What's in a Word | All Blogs

Painting a picture using parallelism

By Debra Dobbins

I don’t always agree with his opinions, but I never quibble with how one national columnist expresses them. George Will is to exacting standards in language the way Lady Gaga is to unbridled statements of fashion.

Will also appreciates others’ command of English. In his column today, he quotes Daniel Okrent, author of Last Call: The Rise and Fall of Prohibition.

Prohibition’s most famous leader was Carry Nation. Okrent describes her as “six-feet tall, with the biceps of a stevedore, the face of a prison warden, and the persistence of a toothache.” (Italics added.)


Ouch! If that doesn’t flash a snapshot into our minds, nothing will. Okrent’s description works well for two reasons: specific words and parallelism.

Okrent could have simply said that Nation was tall, strong, ugly and persistent. By painting a word picture, however, he lets us reach the same conclusion in a much more satisfying way.

He also uses parallelism to great effect. Parallelism is the repetition of grammatical structure in phrases or clauses.

Julius Caesar is credited with this example: “I came, I saw, I conquered.” Here, the structure is pronoun-verb, repeated twice. (Language purists may frown on the lack of a coordinating conjunction, but let’s leave that debate for another time.)
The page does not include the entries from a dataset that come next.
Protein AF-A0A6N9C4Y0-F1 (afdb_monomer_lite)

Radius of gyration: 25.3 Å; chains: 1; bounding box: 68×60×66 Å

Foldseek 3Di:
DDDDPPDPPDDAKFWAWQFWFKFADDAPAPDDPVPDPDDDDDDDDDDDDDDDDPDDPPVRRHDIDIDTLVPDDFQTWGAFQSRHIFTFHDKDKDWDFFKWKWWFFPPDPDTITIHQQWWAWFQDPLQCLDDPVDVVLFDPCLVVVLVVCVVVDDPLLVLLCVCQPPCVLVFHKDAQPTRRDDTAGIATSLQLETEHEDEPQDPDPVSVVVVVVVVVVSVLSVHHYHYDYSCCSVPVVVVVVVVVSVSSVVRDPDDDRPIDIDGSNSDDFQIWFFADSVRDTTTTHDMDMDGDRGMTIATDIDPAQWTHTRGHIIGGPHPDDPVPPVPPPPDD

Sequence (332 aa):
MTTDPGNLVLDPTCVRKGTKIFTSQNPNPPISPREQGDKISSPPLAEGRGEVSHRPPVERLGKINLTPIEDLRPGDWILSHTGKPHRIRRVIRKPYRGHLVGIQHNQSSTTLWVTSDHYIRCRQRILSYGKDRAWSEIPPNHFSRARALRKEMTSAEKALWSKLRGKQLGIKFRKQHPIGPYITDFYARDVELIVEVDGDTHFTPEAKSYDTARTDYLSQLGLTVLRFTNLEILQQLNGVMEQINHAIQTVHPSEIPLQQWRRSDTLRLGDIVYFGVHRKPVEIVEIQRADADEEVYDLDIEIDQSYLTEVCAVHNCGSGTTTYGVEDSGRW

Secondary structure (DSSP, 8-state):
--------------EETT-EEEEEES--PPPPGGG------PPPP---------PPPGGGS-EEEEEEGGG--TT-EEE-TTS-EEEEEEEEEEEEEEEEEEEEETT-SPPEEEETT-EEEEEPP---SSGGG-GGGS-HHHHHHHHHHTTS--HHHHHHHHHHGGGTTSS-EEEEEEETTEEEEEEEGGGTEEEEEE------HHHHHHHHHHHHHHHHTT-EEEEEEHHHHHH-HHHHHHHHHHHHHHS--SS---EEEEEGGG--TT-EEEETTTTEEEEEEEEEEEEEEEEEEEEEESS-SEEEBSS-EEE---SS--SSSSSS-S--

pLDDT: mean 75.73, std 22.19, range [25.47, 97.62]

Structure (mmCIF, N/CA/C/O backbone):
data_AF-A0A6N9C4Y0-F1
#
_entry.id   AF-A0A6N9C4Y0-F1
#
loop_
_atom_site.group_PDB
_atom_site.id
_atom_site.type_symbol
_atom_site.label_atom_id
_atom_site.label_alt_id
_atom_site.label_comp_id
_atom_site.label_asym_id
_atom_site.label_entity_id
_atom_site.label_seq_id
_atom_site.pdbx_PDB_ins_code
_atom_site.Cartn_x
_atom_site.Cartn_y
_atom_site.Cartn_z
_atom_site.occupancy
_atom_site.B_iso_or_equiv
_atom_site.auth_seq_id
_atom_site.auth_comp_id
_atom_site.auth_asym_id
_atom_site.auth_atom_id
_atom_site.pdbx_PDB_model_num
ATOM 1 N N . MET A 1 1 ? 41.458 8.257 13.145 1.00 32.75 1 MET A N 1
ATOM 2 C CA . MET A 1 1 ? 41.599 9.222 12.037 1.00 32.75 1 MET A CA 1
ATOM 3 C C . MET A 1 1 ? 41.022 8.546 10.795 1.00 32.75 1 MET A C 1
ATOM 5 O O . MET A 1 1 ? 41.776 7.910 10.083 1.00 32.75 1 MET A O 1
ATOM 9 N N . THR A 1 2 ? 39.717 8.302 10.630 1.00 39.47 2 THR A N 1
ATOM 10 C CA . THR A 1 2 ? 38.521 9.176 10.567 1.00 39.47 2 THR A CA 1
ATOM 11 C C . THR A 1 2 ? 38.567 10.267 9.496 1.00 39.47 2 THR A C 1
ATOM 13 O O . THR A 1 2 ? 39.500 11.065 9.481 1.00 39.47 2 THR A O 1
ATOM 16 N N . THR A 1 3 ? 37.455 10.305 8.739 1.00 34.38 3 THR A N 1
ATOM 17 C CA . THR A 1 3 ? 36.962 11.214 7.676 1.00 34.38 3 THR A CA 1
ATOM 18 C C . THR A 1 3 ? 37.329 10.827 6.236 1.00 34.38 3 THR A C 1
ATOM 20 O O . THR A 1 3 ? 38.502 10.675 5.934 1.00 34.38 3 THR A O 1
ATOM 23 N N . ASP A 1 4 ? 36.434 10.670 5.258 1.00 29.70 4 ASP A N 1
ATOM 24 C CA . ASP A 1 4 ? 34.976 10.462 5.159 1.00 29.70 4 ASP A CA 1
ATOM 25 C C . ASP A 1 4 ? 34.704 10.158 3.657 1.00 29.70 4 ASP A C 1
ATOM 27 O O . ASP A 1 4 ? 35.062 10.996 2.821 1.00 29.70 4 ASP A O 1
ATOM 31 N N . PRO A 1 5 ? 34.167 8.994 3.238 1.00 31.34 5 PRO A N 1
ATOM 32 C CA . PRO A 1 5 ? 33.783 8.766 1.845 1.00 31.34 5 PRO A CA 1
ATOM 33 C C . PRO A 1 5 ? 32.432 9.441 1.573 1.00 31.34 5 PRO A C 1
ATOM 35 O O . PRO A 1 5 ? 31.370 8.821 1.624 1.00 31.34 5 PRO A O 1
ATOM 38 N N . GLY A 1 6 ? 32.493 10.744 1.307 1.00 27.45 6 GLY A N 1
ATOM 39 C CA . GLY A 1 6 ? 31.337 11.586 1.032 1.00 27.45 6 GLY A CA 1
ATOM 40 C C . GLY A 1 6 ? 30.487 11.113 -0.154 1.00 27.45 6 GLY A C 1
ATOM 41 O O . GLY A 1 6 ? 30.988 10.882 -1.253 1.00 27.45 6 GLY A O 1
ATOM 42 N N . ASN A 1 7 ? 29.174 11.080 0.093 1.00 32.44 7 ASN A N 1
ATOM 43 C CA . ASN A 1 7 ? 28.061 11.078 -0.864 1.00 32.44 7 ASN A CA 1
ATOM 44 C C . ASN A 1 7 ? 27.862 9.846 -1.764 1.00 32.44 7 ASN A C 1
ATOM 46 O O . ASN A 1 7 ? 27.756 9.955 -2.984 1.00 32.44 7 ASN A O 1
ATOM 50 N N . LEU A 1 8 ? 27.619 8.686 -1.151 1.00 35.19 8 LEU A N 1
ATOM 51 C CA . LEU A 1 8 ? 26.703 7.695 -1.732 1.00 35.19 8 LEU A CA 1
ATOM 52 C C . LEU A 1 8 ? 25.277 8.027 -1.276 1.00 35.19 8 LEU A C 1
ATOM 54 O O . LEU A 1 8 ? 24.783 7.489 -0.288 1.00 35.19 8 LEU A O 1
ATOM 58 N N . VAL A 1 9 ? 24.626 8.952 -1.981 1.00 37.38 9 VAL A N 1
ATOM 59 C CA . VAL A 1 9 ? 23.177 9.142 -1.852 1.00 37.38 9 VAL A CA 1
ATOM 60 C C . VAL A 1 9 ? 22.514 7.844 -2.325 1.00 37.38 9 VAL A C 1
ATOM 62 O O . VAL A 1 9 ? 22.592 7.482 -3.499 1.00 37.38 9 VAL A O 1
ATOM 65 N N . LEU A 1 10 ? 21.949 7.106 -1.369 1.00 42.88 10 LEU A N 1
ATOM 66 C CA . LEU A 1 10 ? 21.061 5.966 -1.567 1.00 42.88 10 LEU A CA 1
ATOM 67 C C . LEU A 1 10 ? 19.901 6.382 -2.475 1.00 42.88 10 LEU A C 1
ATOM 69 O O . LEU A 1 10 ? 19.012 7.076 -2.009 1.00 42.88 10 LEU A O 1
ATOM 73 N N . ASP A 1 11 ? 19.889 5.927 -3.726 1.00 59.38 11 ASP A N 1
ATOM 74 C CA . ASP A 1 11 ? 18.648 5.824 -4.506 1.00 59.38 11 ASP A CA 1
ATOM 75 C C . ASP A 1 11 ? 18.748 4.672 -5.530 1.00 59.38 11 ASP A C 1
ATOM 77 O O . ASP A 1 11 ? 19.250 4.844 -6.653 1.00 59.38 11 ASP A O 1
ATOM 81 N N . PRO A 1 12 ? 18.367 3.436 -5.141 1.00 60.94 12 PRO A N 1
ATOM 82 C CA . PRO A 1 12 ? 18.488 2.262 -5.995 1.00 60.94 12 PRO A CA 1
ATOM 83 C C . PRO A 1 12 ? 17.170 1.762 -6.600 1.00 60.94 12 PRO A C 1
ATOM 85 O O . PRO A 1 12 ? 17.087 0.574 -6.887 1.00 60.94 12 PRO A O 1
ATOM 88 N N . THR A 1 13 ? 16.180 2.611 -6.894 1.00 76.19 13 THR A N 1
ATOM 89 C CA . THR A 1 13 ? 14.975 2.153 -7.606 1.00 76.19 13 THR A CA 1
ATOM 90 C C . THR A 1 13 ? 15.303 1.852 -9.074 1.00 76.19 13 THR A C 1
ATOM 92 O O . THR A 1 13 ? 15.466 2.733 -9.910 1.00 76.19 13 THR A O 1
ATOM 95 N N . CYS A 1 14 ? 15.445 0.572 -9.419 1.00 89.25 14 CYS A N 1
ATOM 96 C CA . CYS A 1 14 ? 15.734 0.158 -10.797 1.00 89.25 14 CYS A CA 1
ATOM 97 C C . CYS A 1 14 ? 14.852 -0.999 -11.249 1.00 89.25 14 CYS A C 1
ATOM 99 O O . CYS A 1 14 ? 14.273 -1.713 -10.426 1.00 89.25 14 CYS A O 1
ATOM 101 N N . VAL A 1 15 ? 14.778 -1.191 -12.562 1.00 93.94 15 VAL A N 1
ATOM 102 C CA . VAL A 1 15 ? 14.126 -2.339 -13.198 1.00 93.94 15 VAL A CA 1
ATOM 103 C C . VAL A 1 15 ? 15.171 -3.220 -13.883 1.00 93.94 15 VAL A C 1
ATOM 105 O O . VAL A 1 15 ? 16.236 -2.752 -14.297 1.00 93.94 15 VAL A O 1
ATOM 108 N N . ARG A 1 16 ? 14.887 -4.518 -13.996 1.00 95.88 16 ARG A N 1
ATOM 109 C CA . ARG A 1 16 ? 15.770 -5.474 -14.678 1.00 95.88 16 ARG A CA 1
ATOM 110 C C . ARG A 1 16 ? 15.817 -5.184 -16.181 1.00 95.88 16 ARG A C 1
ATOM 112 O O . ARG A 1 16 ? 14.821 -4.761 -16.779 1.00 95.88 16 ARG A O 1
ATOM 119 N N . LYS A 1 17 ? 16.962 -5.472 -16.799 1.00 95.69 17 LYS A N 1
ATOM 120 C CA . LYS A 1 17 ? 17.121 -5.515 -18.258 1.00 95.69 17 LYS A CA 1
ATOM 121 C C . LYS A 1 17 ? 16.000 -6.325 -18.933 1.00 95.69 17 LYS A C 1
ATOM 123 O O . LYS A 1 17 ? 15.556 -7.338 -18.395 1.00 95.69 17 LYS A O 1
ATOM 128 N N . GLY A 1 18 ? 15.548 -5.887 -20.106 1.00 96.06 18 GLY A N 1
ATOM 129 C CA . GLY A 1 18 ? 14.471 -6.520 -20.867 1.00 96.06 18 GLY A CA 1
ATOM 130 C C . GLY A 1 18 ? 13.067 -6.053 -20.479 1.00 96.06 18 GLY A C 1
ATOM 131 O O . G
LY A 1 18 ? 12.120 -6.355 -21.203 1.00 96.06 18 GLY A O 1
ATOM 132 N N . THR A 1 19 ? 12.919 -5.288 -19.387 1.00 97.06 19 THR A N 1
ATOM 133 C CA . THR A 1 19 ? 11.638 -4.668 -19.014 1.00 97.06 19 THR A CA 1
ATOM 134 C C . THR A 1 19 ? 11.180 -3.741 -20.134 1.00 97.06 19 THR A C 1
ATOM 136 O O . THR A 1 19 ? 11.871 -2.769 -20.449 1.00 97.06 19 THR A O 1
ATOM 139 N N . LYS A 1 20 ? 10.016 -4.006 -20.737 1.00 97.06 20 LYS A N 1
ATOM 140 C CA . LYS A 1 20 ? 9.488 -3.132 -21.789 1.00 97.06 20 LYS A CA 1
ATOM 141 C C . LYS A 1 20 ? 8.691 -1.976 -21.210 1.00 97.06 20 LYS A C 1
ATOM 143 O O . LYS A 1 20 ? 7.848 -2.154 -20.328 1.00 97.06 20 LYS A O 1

Starting with the, Okrent uses the structure of definite article-noun-preposition-indefinite article-noun. Yes, he sneaks in prison, which is used as an adjective, but the parallelism is still strong. The way this quotable quote is written enables us first to remember it so that we then can pass it along to others.

Writers’ use of word pictures and parallelism helps us retain what we read, and in the Information Age we need all the memory tricks we can get. No worries. Will and other wordsmiths will always find a way to help us out. We may not always like what they write, but we can always admire how they write.